Ask HN: What does it mean to have a 4.0 GPA? - maxklein

As a person who studied in the European system, I'm having some difficulty understanding the GPA concept in America. Whenever I read an article about some smart person, there is usually a line that says - he graduated with a 4.0 GPA. My understanding from Wikipedia is that he either scored a perfect value on all his tests, or he got above a 90% on all his tests.<p>What does a 4.0 mean? Does this mean the person never failed to get below a 90% on every single test that he ever took at the university? Is this a linear system where 90% actually means that 9 out of 10 questions were correct?<p>What's the perception of other scores like 3.7 or 3.5? Are those considered low?<p>Do people have the chance to go back and correct an exam where they scored less than 90% or are these 4.0 people really that smart?
======
th
The letter grades A and A+ are equivalent to 4 "grade points." A- is 3.7, B+
is 3.3, B is 3.0, B- is 2.7 and so on. If someone has a 4.0 this means they
received an A/A+ in every class.

Depending on the university and the professor, this can mean different things.
If the class is curved, one third of the class will probably receive A-/A/A+
range grades. If the class is not curved, anywhere from 85% to 95% may be
considered an A depending on the professor, class, and university. Most
commonly a 90% range is considered A- and up and 80% range is B- and up
(assuming no curve).

The overall GPAs themselves are usually calculated by taking specific units of
each class into account to give some classes more weight than others. For a
4.0, all grades must have been A anyways so this detail is insignificant.

3.7 and 3.5 are often considered very good GPAs in university. Receiving an
overall 4.0 GPA is fairly rare at many schools as an receiving even one A- or
below would ensure less than 4.0.

------
lsemel
4.0 means you got an A in every course, and in each course the grade is
usually based on a weighted average of tests and papers. You usually don't
have the opportunity to redo work or retake tests.

I spent 2 years at a good state university and 2 years at a top private
university, getting 4.0 and 3.97 respectively.

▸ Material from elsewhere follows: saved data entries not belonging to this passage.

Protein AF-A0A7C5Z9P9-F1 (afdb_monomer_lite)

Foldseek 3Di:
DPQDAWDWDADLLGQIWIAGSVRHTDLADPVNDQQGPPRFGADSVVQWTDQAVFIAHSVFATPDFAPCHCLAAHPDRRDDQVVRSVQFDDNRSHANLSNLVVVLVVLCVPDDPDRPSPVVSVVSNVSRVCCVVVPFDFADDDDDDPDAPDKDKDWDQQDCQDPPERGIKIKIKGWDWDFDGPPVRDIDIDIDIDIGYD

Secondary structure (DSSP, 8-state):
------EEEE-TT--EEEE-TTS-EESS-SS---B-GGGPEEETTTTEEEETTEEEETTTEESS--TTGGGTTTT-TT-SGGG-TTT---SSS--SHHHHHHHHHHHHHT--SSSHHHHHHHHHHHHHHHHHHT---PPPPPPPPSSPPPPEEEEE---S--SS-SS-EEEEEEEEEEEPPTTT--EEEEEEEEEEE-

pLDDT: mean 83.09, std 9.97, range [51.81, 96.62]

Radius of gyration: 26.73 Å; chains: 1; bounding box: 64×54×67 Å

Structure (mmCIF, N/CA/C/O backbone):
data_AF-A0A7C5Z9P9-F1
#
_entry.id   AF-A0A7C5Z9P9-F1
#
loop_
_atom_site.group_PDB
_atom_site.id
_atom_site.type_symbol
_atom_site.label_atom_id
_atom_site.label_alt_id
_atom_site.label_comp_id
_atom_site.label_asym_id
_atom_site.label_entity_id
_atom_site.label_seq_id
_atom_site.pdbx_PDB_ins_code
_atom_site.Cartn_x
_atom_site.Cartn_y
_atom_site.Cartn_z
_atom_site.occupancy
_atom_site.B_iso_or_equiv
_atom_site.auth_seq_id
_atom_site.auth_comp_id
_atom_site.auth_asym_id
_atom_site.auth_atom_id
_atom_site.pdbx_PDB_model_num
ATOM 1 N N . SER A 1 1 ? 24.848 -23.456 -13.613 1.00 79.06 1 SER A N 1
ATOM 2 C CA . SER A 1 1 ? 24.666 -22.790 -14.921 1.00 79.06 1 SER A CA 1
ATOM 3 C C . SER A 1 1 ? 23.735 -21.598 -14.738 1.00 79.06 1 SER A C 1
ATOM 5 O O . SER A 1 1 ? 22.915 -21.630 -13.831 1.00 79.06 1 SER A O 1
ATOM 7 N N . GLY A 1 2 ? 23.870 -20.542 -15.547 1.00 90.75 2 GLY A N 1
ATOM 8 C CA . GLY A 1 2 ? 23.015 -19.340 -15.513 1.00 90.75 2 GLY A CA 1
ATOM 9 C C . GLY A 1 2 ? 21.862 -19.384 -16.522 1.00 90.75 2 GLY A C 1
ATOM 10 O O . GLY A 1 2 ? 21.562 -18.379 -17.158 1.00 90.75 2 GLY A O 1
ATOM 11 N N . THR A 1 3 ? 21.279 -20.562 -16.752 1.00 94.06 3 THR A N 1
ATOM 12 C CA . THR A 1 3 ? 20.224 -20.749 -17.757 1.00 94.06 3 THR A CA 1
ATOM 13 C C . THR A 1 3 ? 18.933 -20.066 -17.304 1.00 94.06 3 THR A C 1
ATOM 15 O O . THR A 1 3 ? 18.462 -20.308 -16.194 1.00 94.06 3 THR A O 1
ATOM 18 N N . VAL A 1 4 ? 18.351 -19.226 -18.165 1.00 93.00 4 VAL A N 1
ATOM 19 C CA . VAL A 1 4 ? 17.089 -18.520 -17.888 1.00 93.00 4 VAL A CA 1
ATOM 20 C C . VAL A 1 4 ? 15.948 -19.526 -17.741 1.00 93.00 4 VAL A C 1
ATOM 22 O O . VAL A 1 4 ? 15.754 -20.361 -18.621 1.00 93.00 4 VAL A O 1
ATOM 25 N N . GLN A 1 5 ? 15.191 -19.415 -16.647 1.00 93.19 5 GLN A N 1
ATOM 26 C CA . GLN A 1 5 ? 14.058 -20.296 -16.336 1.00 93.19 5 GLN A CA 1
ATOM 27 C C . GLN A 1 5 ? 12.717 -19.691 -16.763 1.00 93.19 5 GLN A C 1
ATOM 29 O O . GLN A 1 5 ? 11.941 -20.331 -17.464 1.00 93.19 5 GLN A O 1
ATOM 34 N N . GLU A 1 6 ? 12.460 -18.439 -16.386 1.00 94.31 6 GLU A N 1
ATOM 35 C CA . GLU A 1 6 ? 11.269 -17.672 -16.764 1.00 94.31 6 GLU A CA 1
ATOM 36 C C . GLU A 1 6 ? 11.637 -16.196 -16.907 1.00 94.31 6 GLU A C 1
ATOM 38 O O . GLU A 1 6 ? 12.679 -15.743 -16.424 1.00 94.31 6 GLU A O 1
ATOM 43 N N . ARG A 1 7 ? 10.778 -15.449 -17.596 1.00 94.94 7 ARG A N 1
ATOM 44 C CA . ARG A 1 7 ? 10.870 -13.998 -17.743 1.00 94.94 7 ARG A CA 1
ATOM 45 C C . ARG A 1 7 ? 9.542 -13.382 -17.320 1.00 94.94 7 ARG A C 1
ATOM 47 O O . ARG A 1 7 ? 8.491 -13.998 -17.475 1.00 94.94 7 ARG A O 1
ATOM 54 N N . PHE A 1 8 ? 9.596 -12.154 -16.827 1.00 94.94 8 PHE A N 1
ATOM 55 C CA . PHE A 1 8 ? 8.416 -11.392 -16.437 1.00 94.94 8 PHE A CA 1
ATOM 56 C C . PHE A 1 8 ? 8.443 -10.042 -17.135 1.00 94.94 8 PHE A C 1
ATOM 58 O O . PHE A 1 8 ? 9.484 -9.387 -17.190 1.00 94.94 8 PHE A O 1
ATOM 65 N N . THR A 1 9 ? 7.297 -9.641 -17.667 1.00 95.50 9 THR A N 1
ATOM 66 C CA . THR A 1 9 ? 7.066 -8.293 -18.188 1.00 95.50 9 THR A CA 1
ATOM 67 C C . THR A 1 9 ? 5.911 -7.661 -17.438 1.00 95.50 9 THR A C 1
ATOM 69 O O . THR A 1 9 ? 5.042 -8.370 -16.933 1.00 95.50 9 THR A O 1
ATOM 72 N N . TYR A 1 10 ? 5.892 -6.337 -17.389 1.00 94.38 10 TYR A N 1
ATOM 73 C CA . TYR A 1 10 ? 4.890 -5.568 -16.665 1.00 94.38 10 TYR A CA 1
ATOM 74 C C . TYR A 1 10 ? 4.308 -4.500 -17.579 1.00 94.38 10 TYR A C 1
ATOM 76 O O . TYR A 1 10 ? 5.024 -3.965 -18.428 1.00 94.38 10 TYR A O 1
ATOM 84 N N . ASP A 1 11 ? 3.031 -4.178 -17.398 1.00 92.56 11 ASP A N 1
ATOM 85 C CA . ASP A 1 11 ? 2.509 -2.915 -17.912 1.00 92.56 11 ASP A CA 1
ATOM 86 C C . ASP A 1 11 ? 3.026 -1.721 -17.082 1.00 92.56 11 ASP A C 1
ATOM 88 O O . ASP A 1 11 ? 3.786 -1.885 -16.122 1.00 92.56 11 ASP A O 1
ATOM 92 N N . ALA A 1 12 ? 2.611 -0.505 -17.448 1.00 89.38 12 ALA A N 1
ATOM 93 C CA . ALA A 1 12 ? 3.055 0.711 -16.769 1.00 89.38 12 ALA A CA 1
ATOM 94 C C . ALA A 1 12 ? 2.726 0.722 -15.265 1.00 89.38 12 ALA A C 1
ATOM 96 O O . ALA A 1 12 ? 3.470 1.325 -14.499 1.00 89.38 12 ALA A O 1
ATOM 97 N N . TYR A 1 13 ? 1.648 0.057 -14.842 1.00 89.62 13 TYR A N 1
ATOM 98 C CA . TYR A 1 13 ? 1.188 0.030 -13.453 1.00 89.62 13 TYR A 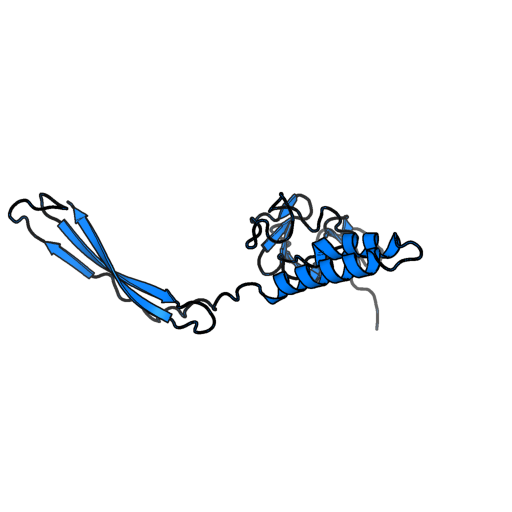CA 1
ATOM 99 C C . TYR A 1 13 ? 1.462 -1.306 -12.741 1.00 89.62 13 TYR A C 1
ATOM 101 O O . TYR A 1 13 ? 1.032 -1.512 -11.604 1.00 89.62 13 TYR A O 1
ATOM 109 N N . GLY A 1 14 ? 2.217 -2.203 -13.373 1.00 92.56 14 GLY A N 1
ATOM 110 C CA . GLY A 1 14 ? 2.726 -3.416 -12.756 1.00 92.56 14 GLY A CA 1
ATOM 111 C C . GLY A 1 14 ? 1.929 -4.691 -13.007 1.00 92.56 14 GLY A C 1
ATOM 112 O O . GLY A 1 14 ? 2.232 -5.688 -12.354 1.00 92.56 14 GLY A O 1
ATOM 113 N N . ALA A 1 15 ? 0.945 -4.732 -13.911 1.00 94.31 15 ALA A N 1
ATOM 114 C CA . ALA A 1 15 ? 0.248 -5.983 -14.217 1.00 94.31 15 ALA A CA 1
ATOM 115 C C . ALA A 1 15 ? 1.235 -6.988 -14.842 1.00 94.31 15 ALA A C 1
ATOM 117 O O . ALA A 1 15 ? 1.818 -6.692 -15.891 1.00 94.31 15 ALA A O 1
ATOM 118 N N . PRO A 1 16 ? 1.466 -8.157 -14.216 1.00 94.69 16 PRO A N 1
ATOM 119 C CA . PRO A 1 16 ? 2.504 -9.072 -14.660 1.00 94.69 16 PRO A CA 1
ATOM 120 C C . PRO A 1 16 ? 2.024 -9.970 -15.804 1.00 94.69 16 PRO A C 1
ATOM 122 O O . PRO A 1 16 ? 0.933 -10.542 -15.756 1.00 94.69 16 PRO A O 1
ATOM 125 N N . ALA A 1 17 ? 2.897 -10.187 -16.785 1.00 94.44 17 ALA A N 1
ATOM 126 C CA . ALA A 1 17 ? 2.790 -11.258 -17.766 1.00 94.44 17 ALA A CA 1
ATOM 127 C C . ALA A 1 17 ? 3.995 -12.197 -17.635 1.00 94.44 17 ALA A C 1
ATOM 129 O O . ALA A 1 17 ? 5.151 -11.764 -17.651 1.00 94.44 17 ALA A O 1
ATOM 130 N N . VAL A 1 18 ? 3.711 -13.492 -17.487 1.00 95.38 18 VAL A N 1
ATOM 131 C CA . VAL A 1 18 ? 4.733 -14.537 -17.373 1.00 95.38 18 VAL A CA 1
ATOM 132 C C . VAL A 1 18 ? 5.113 -15.003 -18.767 1.00 95.38 18 VAL A C 1
ATOM 134 O O . VAL A 1 18 ? 4.244 -15.316 -19.582 1.00 95.38 18 VAL A O 1
ATOM 137 N N . LEU A 1 19 ? 6.412 -15.071 -19.037 1.00 96.62 19 LEU A N 1
ATOM 138 C CA . LEU A 1 19 ? 6.957 -15.508 -20.311 1.00 96.62 19 LEU A CA 1
ATOM 139 C C . LEU A 1 19 ? 7.931 -16.674 -20.114 1.00 96.62 19 LEU A C 1
ATOM 141 O O . LEU A 1 19 ? 8.655 -16.767 -19.119 1.00 96.62 19 LEU A O 1
ATOM 145 N N . THR A 1 20 ? 7.988 -17.556 -21.105 1.00 95.81 20 THR A N 1
ATOM 146 C CA . THR A 1 20 ? 9.013 -18.600 -21.194 1.00 95.81 20 THR A CA 1
ATOM 147 C C . THR A 1 20 ? 10.399 -17.984 -21.452 1.00 95.81 20 THR A C 1
ATOM 149 O O . THR A 1 20 ? 10.501 -16.810 -21.833 1.00 95.81 20 THR A O 1
ATOM 152 N N . PRO A 1 21 ? 11.499 -18.755 -21.329 1.00 94.12 21 PRO A N 1
ATOM 153 C CA . PRO A 1 21 ? 12.835 -18.275 -21.701 1.00 94.12 21 PRO A CA 1
ATOM 154 C C . PRO A 1 21 ? 12.927 -17.719 -23.131 1.00 94.12 21 PRO A C 1
ATOM 156 O O . PRO A 1 21 ? 13.731 -16.818 -23.378 1.00 94.12 21 PRO A O 1
ATOM 159 N N . ALA A 1 22 ? 12.074 -18.221 -24.032 1.00 95.19 22 ALA A N 1
ATOM 160 C CA . ALA A 1 22 ? 11.948 -17.828 -25.435 1.00 95.19 22 ALA A CA 1
ATOM 161 C C . ALA A 1 22 ? 10.902 -16.716 -25.683 1.00 95.19 22 ALA A C 1
ATOM 163 O O . ALA A 1 22 ? 10.479 -16.531 -26.818 1.00 95.19 22 ALA A O 1
ATOM 164 N N . PHE A 1 23 ? 10.477 -15.988 -24.642 1.00 94.62 23 PHE A N 1
ATOM 165 C CA . PHE A 1 23 ? 9.506 -14.882 -24.712 1.00 94.62 23 PHE A CA 1
ATOM 166 C C . PHE A 1 23 ? 8.075 -15.266 -25.136 1.00 94.62 23 PHE A C 1
ATOM 168 O O . PHE A 1 23 ? 7.262 -14.386 -25.408 1.00 94.62 23 PHE A O 1
ATOM 175 N N . ALA A 1 24 ? 7.720 -16.554 -25.143 1.00 95.75 24 ALA A N 1
ATOM 176 C CA . ALA A 1 24 ? 6.335 -16.966 -25.371 1.00 95.75 24 ALA A CA 1
ATOM 177 C C . ALA A 1 24 ? 5.490 -16.744 -24.106 1.00 95.75 24 ALA A C 1
ATOM 179 O O . ALA A 1 24 ? 5.952 -17.033 -23.002 1.00 95.75 24 ALA A O 1
ATOM 180 N N . THR A 1 25 ? 4.256 -16.261 -24.254 1.00 95.25 25 THR A N 1
ATOM 181 C CA . THR A 1 25 ? 3.346 -16.019 -23.125 1.00 95.25 25 THR A CA 1
ATOM 182 C C . THR A 1 25 ? 2.949 -17.311 -22.421 1.00 95.25 25 THR A C 1
ATOM 184 O O . THR A 1 25 ? 2.716 -18.342 -23.052 1.00 95.25 25 THR A O 1
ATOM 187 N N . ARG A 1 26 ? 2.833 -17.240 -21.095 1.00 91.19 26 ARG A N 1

I think getting the 4.0 at the
state school was harder as there was less grade inflation.

You do not need to be a super genius to get a high GPA. It's a combination of
intelligence, interest in the subject matter, hard work, and priorities.
Looking back, I thought getting a very high GPA was essential, but now I don't
think it matters all that much, nor was it worth the effort.

------
jaekwon
4.0 means he got the best grade for each class that he took. You can fail a
test and still get an A, depending. I believe you can retake a course to get a
better grade in my school. 3.5 is fine. 3.0 I guess might be average or not
stellar.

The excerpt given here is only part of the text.